--- DATA RECORDS ---

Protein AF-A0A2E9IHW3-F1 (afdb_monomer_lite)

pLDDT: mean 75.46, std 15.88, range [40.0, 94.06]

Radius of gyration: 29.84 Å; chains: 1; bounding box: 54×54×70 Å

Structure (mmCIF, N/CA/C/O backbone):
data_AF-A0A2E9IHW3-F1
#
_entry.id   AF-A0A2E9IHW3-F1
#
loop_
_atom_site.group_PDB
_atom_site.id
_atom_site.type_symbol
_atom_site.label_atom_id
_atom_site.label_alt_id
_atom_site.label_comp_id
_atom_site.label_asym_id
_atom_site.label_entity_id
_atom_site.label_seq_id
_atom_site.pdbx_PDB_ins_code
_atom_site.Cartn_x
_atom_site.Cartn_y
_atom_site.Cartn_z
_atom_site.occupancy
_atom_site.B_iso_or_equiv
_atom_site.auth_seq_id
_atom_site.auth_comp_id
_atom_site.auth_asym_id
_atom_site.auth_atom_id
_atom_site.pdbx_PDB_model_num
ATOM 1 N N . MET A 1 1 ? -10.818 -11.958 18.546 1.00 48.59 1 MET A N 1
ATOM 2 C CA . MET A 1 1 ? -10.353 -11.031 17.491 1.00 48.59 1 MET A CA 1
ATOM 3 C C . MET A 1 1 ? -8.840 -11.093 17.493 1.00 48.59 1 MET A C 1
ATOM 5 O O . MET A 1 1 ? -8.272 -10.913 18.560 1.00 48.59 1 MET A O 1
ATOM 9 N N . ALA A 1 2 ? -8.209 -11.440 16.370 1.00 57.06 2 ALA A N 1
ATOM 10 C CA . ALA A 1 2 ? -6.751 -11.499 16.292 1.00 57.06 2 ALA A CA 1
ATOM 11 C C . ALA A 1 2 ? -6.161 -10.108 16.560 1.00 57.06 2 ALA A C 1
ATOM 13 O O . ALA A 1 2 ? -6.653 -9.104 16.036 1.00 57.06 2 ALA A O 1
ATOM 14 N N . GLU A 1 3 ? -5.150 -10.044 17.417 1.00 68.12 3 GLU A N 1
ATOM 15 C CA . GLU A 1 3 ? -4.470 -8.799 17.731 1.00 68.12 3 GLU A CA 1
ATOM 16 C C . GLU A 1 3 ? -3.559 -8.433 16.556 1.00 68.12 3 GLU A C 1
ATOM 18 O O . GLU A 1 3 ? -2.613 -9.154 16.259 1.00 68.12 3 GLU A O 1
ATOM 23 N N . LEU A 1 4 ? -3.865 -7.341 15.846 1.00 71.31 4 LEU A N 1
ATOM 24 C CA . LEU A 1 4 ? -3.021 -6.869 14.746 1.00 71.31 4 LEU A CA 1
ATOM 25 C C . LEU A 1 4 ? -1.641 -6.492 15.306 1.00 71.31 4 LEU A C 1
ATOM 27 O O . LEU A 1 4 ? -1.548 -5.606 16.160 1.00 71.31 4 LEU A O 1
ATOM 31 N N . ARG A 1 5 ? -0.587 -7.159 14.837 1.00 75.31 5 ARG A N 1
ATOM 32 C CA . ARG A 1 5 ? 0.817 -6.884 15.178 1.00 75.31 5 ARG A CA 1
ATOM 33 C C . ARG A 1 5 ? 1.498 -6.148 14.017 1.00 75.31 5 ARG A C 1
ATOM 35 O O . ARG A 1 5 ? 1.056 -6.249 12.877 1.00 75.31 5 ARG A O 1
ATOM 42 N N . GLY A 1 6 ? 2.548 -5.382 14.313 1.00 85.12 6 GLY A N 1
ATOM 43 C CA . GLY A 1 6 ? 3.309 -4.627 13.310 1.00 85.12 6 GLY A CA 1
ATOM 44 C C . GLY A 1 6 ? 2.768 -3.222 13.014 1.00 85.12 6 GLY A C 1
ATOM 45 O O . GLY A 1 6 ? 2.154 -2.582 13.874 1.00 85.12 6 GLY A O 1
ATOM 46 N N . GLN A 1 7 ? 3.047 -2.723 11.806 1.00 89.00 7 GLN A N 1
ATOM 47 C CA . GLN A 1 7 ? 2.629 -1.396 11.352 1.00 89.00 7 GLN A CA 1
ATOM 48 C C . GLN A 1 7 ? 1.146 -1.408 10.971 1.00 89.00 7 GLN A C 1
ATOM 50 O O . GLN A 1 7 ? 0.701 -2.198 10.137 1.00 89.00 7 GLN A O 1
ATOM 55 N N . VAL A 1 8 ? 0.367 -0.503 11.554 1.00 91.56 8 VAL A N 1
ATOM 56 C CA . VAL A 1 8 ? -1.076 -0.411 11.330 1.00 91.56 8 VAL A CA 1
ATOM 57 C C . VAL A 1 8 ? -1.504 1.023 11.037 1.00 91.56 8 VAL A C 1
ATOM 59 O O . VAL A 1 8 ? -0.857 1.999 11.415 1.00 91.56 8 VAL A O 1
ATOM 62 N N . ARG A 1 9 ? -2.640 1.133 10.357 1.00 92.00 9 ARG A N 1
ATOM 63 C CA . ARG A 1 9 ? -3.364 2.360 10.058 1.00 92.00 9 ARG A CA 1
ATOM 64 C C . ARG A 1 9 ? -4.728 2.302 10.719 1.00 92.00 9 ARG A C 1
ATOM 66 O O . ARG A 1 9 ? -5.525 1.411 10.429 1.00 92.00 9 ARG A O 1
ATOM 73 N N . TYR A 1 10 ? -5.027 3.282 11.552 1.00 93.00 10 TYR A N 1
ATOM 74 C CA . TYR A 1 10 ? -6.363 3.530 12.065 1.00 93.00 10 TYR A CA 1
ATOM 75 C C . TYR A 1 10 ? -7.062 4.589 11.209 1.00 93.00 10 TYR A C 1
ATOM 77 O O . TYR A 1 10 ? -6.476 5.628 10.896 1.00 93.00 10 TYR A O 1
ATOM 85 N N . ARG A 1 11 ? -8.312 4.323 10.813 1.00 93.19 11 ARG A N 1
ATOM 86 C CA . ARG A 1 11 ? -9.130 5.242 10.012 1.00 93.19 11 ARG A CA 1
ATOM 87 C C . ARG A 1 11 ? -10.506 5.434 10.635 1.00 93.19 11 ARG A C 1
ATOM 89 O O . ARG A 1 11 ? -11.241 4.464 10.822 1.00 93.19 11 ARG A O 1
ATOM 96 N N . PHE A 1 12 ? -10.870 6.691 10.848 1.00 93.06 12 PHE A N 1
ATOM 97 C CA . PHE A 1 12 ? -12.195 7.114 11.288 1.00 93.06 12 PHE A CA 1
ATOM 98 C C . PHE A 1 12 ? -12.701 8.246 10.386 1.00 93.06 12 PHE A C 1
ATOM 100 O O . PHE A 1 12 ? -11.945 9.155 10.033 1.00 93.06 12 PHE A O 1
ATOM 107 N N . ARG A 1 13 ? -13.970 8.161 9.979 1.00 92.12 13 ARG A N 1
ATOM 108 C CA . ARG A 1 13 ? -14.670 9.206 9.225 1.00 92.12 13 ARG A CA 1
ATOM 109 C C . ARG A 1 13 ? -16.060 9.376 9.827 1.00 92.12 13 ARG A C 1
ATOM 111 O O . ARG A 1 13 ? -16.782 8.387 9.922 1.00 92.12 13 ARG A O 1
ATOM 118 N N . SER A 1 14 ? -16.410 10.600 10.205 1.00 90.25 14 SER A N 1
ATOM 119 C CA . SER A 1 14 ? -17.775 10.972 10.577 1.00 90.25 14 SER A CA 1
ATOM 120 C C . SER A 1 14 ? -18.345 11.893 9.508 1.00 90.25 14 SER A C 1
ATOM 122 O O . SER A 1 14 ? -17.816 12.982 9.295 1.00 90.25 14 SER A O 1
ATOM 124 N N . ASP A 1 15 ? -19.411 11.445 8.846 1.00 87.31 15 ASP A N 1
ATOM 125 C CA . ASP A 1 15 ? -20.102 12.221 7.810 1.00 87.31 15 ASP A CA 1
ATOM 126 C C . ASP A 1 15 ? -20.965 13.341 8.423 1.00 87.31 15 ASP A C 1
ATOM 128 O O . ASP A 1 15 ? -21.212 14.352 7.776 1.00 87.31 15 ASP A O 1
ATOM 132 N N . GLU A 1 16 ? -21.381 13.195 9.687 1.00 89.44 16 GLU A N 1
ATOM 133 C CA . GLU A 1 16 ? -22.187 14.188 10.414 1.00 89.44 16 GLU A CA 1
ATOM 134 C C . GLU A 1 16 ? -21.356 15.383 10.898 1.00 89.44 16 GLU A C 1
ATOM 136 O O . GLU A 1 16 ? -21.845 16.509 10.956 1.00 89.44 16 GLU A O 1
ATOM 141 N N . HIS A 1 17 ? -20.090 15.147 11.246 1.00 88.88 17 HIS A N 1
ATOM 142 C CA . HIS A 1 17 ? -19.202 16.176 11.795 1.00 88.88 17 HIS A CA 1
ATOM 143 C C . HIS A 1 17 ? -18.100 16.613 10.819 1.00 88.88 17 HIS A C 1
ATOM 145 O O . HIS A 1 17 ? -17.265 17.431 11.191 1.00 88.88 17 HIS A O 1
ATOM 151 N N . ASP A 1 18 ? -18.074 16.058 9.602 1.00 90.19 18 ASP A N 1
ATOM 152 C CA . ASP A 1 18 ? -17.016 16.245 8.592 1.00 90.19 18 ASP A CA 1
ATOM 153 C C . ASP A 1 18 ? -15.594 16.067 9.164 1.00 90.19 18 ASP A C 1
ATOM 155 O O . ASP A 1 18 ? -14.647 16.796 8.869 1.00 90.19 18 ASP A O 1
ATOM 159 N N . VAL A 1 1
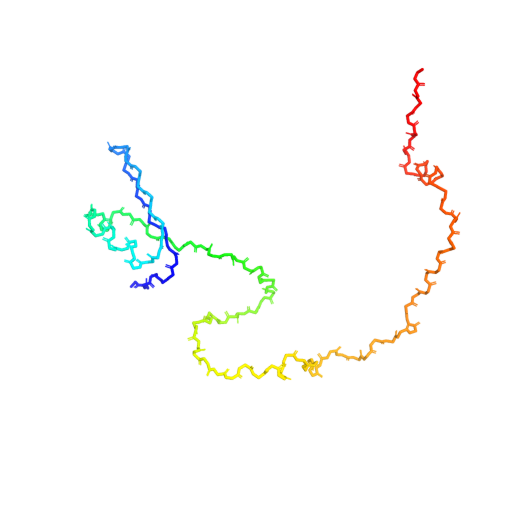9 ? -15.441 15.074 10.047 1.00 89.69 19 VAL A N 1
ATOM 160 C CA . VAL A 1 19 ? -14.164 14.762 10.697 1.00 89.69 19 VAL A CA 1
ATOM 161 C C . VAL A 1 19 ? -13.556 13.529 10.049 1.00 89.69 19 VAL A C 1
ATOM 163 O O . VAL A 1 19 ? -14.176 12.464 9.982 1.00 89.69 19 VAL A O 1
ATOM 166 N N . LYS A 1 20 ? -12.291 13.647 9.637 1.00 91.88 20 LYS A N 1
ATOM 167 C CA
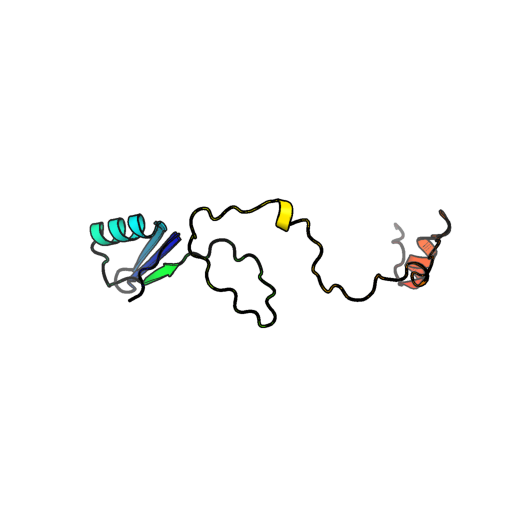 . LYS A 1 20 ? -11.480 12.537 9.130 1.00 91.88 20 LYS A CA 1
ATOM 168 C C . LYS A 1 20 ? -10.203 12.404 9.951 1.00 91.88 20 LYS A C 1
ATOM 170 O O . LYS A 1 20 ? -9.348 13.283 9.915 1.00 91.88 20 LYS A O 1
ATOM 175 N N . VAL A 1 21 ? -10.050 11.269 10.630 1.00 91.00 21 VAL A N 1
ATOM 176 C CA . VAL A 1 21 ? -8.859 10.942 11.425 1.00 91.00 21 VAL A CA 1
ATOM 177 C C . VAL A 1 21 ? -8.142 9.756 10.794 1.00 91.00 21 VAL A C 1
ATOM 179 O O . VAL A 1 21 ? -8.747 8.718 10.505 1.00 91.00 21 VAL A O 1
ATOM 182 N N 
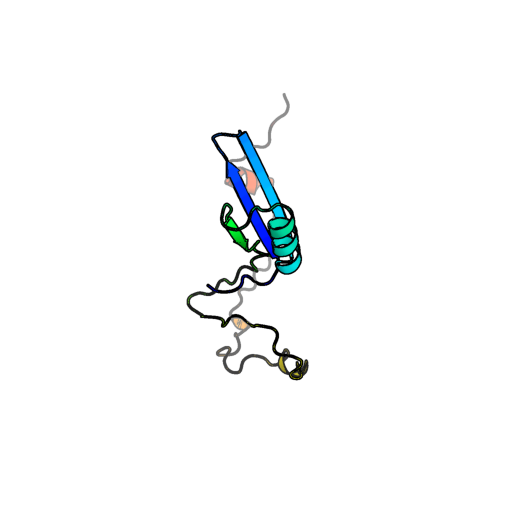. LEU A 1 22 ? -6.841 9.923 10.571 1.00 93.44 22 LEU A N 1
ATOM 183 C CA . LEU A 1 22 ? -5.954 8.893 10.051 1.00 93.44 22 LEU A CA 1
ATOM 184 C C . LEU A 1 22 ? -4.682 8.876 10.897 1.00 93.44 22 LEU A C 1
ATOM 186 O O . LEU A 1 22 ? -4.007 9.894 11.015 1.00 93.44 22 LEU A O 1
ATOM 190 N N . ILE A 1 23 ? -4.396 7.727 11.504 1.00 92.31 23 ILE A N 1
ATOM 191 C CA . ILE A 1 23 ? -3.246 7.526 12.392 1.00 92.31 23 ILE A CA 1
ATOM 192 C C . ILE A 1 23 ? -2.477 6.317 11.868 1.00 92.31 23 ILE A C 1
ATOM 194 O O . ILE A 1 23 ? -3.068 5.260 11.657 1.00 92.31 23 ILE A O 1
ATOM 198 N N . GLU A 1 24 ? -1.176 6.467 11.647 1.00 92.44 24 GLU A N 1
ATOM 199 C CA . GLU A 1 24 ? -0.298 5.409 11.141 1.00 92.44 24 GLU A CA 1
ATOM 200 C C . GLU A 1 24 ? 0.884 5.226 12.082 1.00 92.44 24 GLU A C 1
ATOM 202 O O . GLU A 1 24 ? 1.485 6.205 12.521 1.00 92.44 24 GLU A O 1
ATOM 207 N N . GLY A 1 25 ? 1.223 3.981 12.396 1.00 90.56 25 GLY A N 1
ATOM 208 C CA . GLY A 1 25 ? 2.316 3.692 13.315 1.00 90.56 25 GLY A CA 1
ATOM 209 C C . GLY A 1 25 ? 2.349 2.236 13.752 1.00 90.56 25 GLY A C 1
ATOM 210 O O . GLY A 1 25 ? 1.598 1.396 13.255 1.00 90.56 25 GLY A O 1
ATOM 211 N N . SER A 1 26 ? 3.200 1.953 14.735 1.00 91.38 26 SER A N 1
ATOM 212 C CA . SER A 1 26 ? 3.206 0.664 15.429 1.00 91.38 26 SER A CA 1
ATOM 213 C C . SER A 1 26 ? 1.863 0.413 16.118 1.00 91.38 26 SER A C 1
ATOM 215 O O . SER A 1 26 ? 1.295 1.326 16.721 1.00 91.38 26 SER A O 1
ATOM 217 N N . SER A 1 27 ? 1.375 -0.828 16.079 1.00 88.94 27 SER A N 1
ATOM 218 C CA . SER A 1 27 ? 0.099 -1.232 16.688 1.00 88.94 27 SER A CA 1
ATOM 219 C C . SER A 1 27 ? -0.053 -0.805 18.150 1.00 88.94 27 SER A C 1
ATOM 221 O O . SER A 1 27 ? -1.107 -0.295 18.534 1.00 88.94 27 SER A O 1
ATOM 223 N N . SER A 1 28 ? 1.002 -0.921 18.963 1.00 91.12 28 SER A N 1
ATOM 224 C CA . SER A 1 28 ? 0.963 -0.504 20.372 1.00 91.12 28 SER A CA 1
ATOM 225 C C . SER A 1 28 ? 0.786 1.010 20.532 1.00 91.12 28 SER A C 1
ATOM 227 O O . SER A 1 28 ? 0.015 1.458 21.382 1.00 91.12 28 SER A O 1
ATOM 229 N N . TRP A 1 29 ? 1.450 1.799 19.685 1.00 92.62 29 TRP A N 1
ATOM 230 C CA . TRP A 1 29 ? 1.342 3.256 19.685 1.00 92.62 29 TRP A CA 1
ATOM 231 C C . TRP A 1 29 ? -0.031 3.713 19.188 1.00 92.62 29 TRP A C 1
ATOM 233 O O . TRP A 1 29 ? -0.698 4.484 19.874 1.00 92.62 29 TR
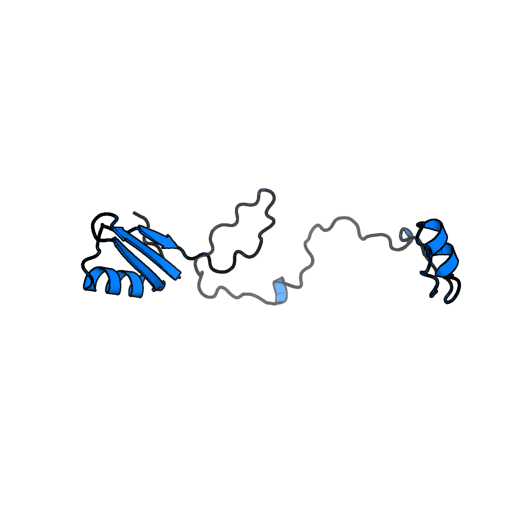P A O 1
ATOM 243 N N . VAL A 1 30 ? -0.500 3.162 18.062 1.00 92.56 30 VAL A N 1
ATOM 244 C CA . VAL A 1 30 ? -1.808 3.503 17.483 1.00 92.56 30 VAL A CA 1
ATOM 245 C C . VAL A 1 30 ? -2.935 3.195 18.469 1.00 92.56 30 VAL A C 1
ATOM 247 O O . VAL A 1 30 ? -3.807 4.036 18.663 1.00 92.56 30 VAL A O 1
ATOM 250 N N . LYS A 1 31 ? -2.901 2.042 19.150 1.00 90.94 31 LYS A N 1
ATOM 251 C CA . LYS A 1 31 ? -3.890 1.709 20.189 1.00 90.94 31 LYS A CA 1
ATOM 252 C C . LYS A 1 31 ? -3.897 2.719 21.332 1.00 90.94 31 LYS A C 1
ATOM 254 O O . LYS A 1 31 ? -4.970 3.168 21.720 1.00 90.94 31 LYS A O 1
ATOM 259 N N . LYS A 1 32 ? -2.721 3.101 21.841 1.00 93.75 32 LYS A N 1
ATOM 260 C CA . LYS A 1 32 ? -2.611 4.095 22.916 1.00 93.75 32 LYS A CA 1
ATOM 261 C C . LYS A 1 32 ? -3.185 5.447 22.485 1.00 93.75 32 LYS A C 1
ATOM 263 O O . LYS A 1 32 ? -3.968 6.028 23.225 1.00 93.75 32 LYS A O 1
ATOM 268 N N . THR A 1 33 ? -2.842 5.921 21.290 1.00 94.00 33 THR A N 1
ATOM 269 C CA . THR A 1 33 ? -3.345 7.199 20.767 1.00 94.00 33 THR A CA 1
ATOM 270 C C . THR A 1 33 ? -4.856 7.163 20.526 1.00 94.00 33 THR A C 1
ATOM 272 O O . THR A 1 33 ? -5.547 8.130 20.824 1.00 94.00 33 THR A O 1
ATOM 275 N N . VAL A 1 34 ? -5.396 6.048 20.023 1.00 92.56 34 VAL A N 1
ATOM 276 C CA . VAL A 1 34 ? -6.847 5.874 19.834 1.00 92.56 34 VAL A CA 1
ATOM 277 C C . VAL A 1 34 ? -7.590 5.872 21.174 1.00 92.56 34 VAL A C 1
ATOM 279 O O . VAL A 1 34 ? -8.642 6.505 21.267 1.00 92.56 34 VAL A O 1
ATOM 282 N N . ALA A 1 35 ? -7.028 5.225 22.199 1.00 92.69 35 ALA A N 1
ATOM 283 C CA . ALA A 1 35 ? -7.566 5.226 23.559 1.00 92.69 35 ALA A CA 1
ATOM 284 C C . ALA A 1 35 ? -7.578 6.634 24.171 1.00 92.69 35 ALA A C 1
ATOM 286 O O . ALA A 1 35 ? -8.585 7.080 24.713 1.00 92.69 35 ALA A O 1
ATOM 287 N N . GLU A 1 36 ? -6.478 7.373 24.016 1.00 94.06 36 GLU A N 1
ATOM 288 C CA . GLU A 1 36 ? -6.328 8.742 24.521 1.00 94.06 36 GLU A CA 1
ATOM 289 C C . GLU A 1 36 ? -7.294 9.727 23.836 1.00 94.06 36 GLU A C 1
ATOM 291 O O . GLU A 1 36 ? -7.799 10.651 24.469 1.00 94.06 36 GLU A O 1
ATOM 296 N N . LEU A 1 37 ? -7.612 9.492 22.559 1.00 90.19 37 LEU A N 1
ATOM 297 C CA . LEU A 1 37 ? -8.603 10.262 21.800 1.00 90.19 37 LEU A CA 1
ATOM 298 C C . LEU A 1 37 ? -10.054 9.817 22.049 1.00 90.19 37 LEU A C 1
ATOM 300 O O . LEU A 1 37 ? -10.972 10.436 21.511 1.00 90.19 37 LEU A O 1
ATOM 304 N N . GLY A 1 38 ? -10.283 8.744 22.814 1.00 91.00 38 GLY A N 1
ATOM 305 C CA . GLY A 1 38 ? -11.620 8.187 23.039 1.00 91.00 38 GLY A CA 1
ATOM 306 C C . GLY A 1 38 ? -12.282 7.656 21.764 1.00 91.00 38 GLY A C 1
ATOM 307 O O . GLY A 1 38 ? -13.505 7.582 21.682 1.00 91.00 38 GLY A O 1
ATOM 308 N N . LEU A 1 39 ? -11.487 7.296 20.753 1.00 88.12 39 LEU A N 1
ATOM 309 C CA . LEU A 1 39 ? -11.968 6.798 19.462 1.00 88.12 39 LEU A CA 1
ATOM 310 C C . LEU A 1 39 ? -12.045 5.262 19.435 1.00 88.12 39 LEU A C 1
ATOM 312 O O . LEU A 1 39 ? -11.994 4.635 18.378 1.00 88.12 39 LEU A O 1
ATOM 316 N N . GLU A 1 40 ? -12.162 4.627 20.595 1.00 86.69 40 GLU A N 1
ATOM 317 C CA . GLU A 1 40 ? -12.281 3.177 20.691 1.00 86.69 40 GLU A CA 1
ATOM 318 C C . GLU A 1 40 ? -13.621 2.701 20.108 1.00 86.69 40 GLU A C 1
ATOM 320 O O . GLU A 1 40 ? -14.686 3.233 20.407 1.00 86.69 40 GLU A O 1
ATOM 325 N N . GLY A 1 41 ? -13.576 1.698 19.230 1.00 84.44 41 GLY A N 1
ATOM 326 C CA . GLY A 1 41 ? -14.772 1.072 18.653 1.00 84.44 41 GLY A CA 1
ATOM 327 C C . GLY A 1 41 ? -15.447 1.822 17.498 1.00 84.44 41 GLY A C 1
ATOM 328 O O . GLY A 1 41 ? -16.282 1.225 16.823 1.00 84.44 41 GLY A O 1
ATOM 329 N N . VAL A 1 42 ? -15.077 3.077 17.214 1.00 88.56 42 VAL A N 1
ATOM 330 C CA . VAL A 1 42 ? -15.703 3.868 16.131 1.00 88.56 42 VAL A CA 1
ATOM 331 C C . VAL A 1 42 ? -14.958 3.808 14.795 1.00 88.56 42 VAL A C 1
ATOM 333 O O . VAL A 1 42 ? -15.566 3.974 13.739 1.00 88.56 42 VAL A O 1
ATOM 336 N N . GLY A 1 43 ? -13.647 3.569 14.805 1.00 87.69 43 GLY A N 1
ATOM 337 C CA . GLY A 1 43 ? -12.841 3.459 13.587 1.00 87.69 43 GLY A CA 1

---

» **WHAT THE TASK REQUIRES**
Reproduce verbatim only the segment of the listing bounded by the line containing "ATOM 308 N N" and the line containing "ATOM 327 C C", with both boundary lines included.

» **SOLUTION FOR THIS PROBLEM**
ATOM 308 N N . LEU A 1 39 ? -11.487 7.296 20.753 1.00 88.12 39 LEU A N 1
ATOM 309 C CA . LEU A 1 39 ? -11.968 6.798 19.462 1.00 88.12 39 LEU A CA 1
ATOM 310 C C . LEU A 1 39 ? -12.045 5.262 19.435 1.00 88.12 39 LEU A C 1
ATOM 312 O O . LEU A 1 39 ? -11.994 4.635 18.378 1.00 88.12 39 LEU A O 1
ATOM 316 N N . GLU A 1 40 ? -12.162 4.627 20.595 1.00 86.69 40 GLU A N 1
ATOM 317 C CA . GLU A 1 40 ? -12.281 3.177 20.691 1.00 86.69 40 GLU A CA 1
ATOM 318 C C . GLU A 1 40 ? -13.621 2.701 20.108 1.00 86.69 40 GLU A C 1
ATOM 320 O O . GLU A 1 40 ? -14.686 3.233 20.407 1.00 86.69 40 GLU A O 1
ATOM 325 N N . GLY A 1 41 ? -13.576 1.698 19.230 1.00 84.44 41 GLY A N 1
ATOM 326 C CA . GLY A 1 41 ? -14.772 1.072 18.653 1.00 84.44 41 GLY A CA 1
ATOM 327 C C . GLY A 1 41 ? -15.447 1.822 17.498 1.00 84.44 41 GLY A C 1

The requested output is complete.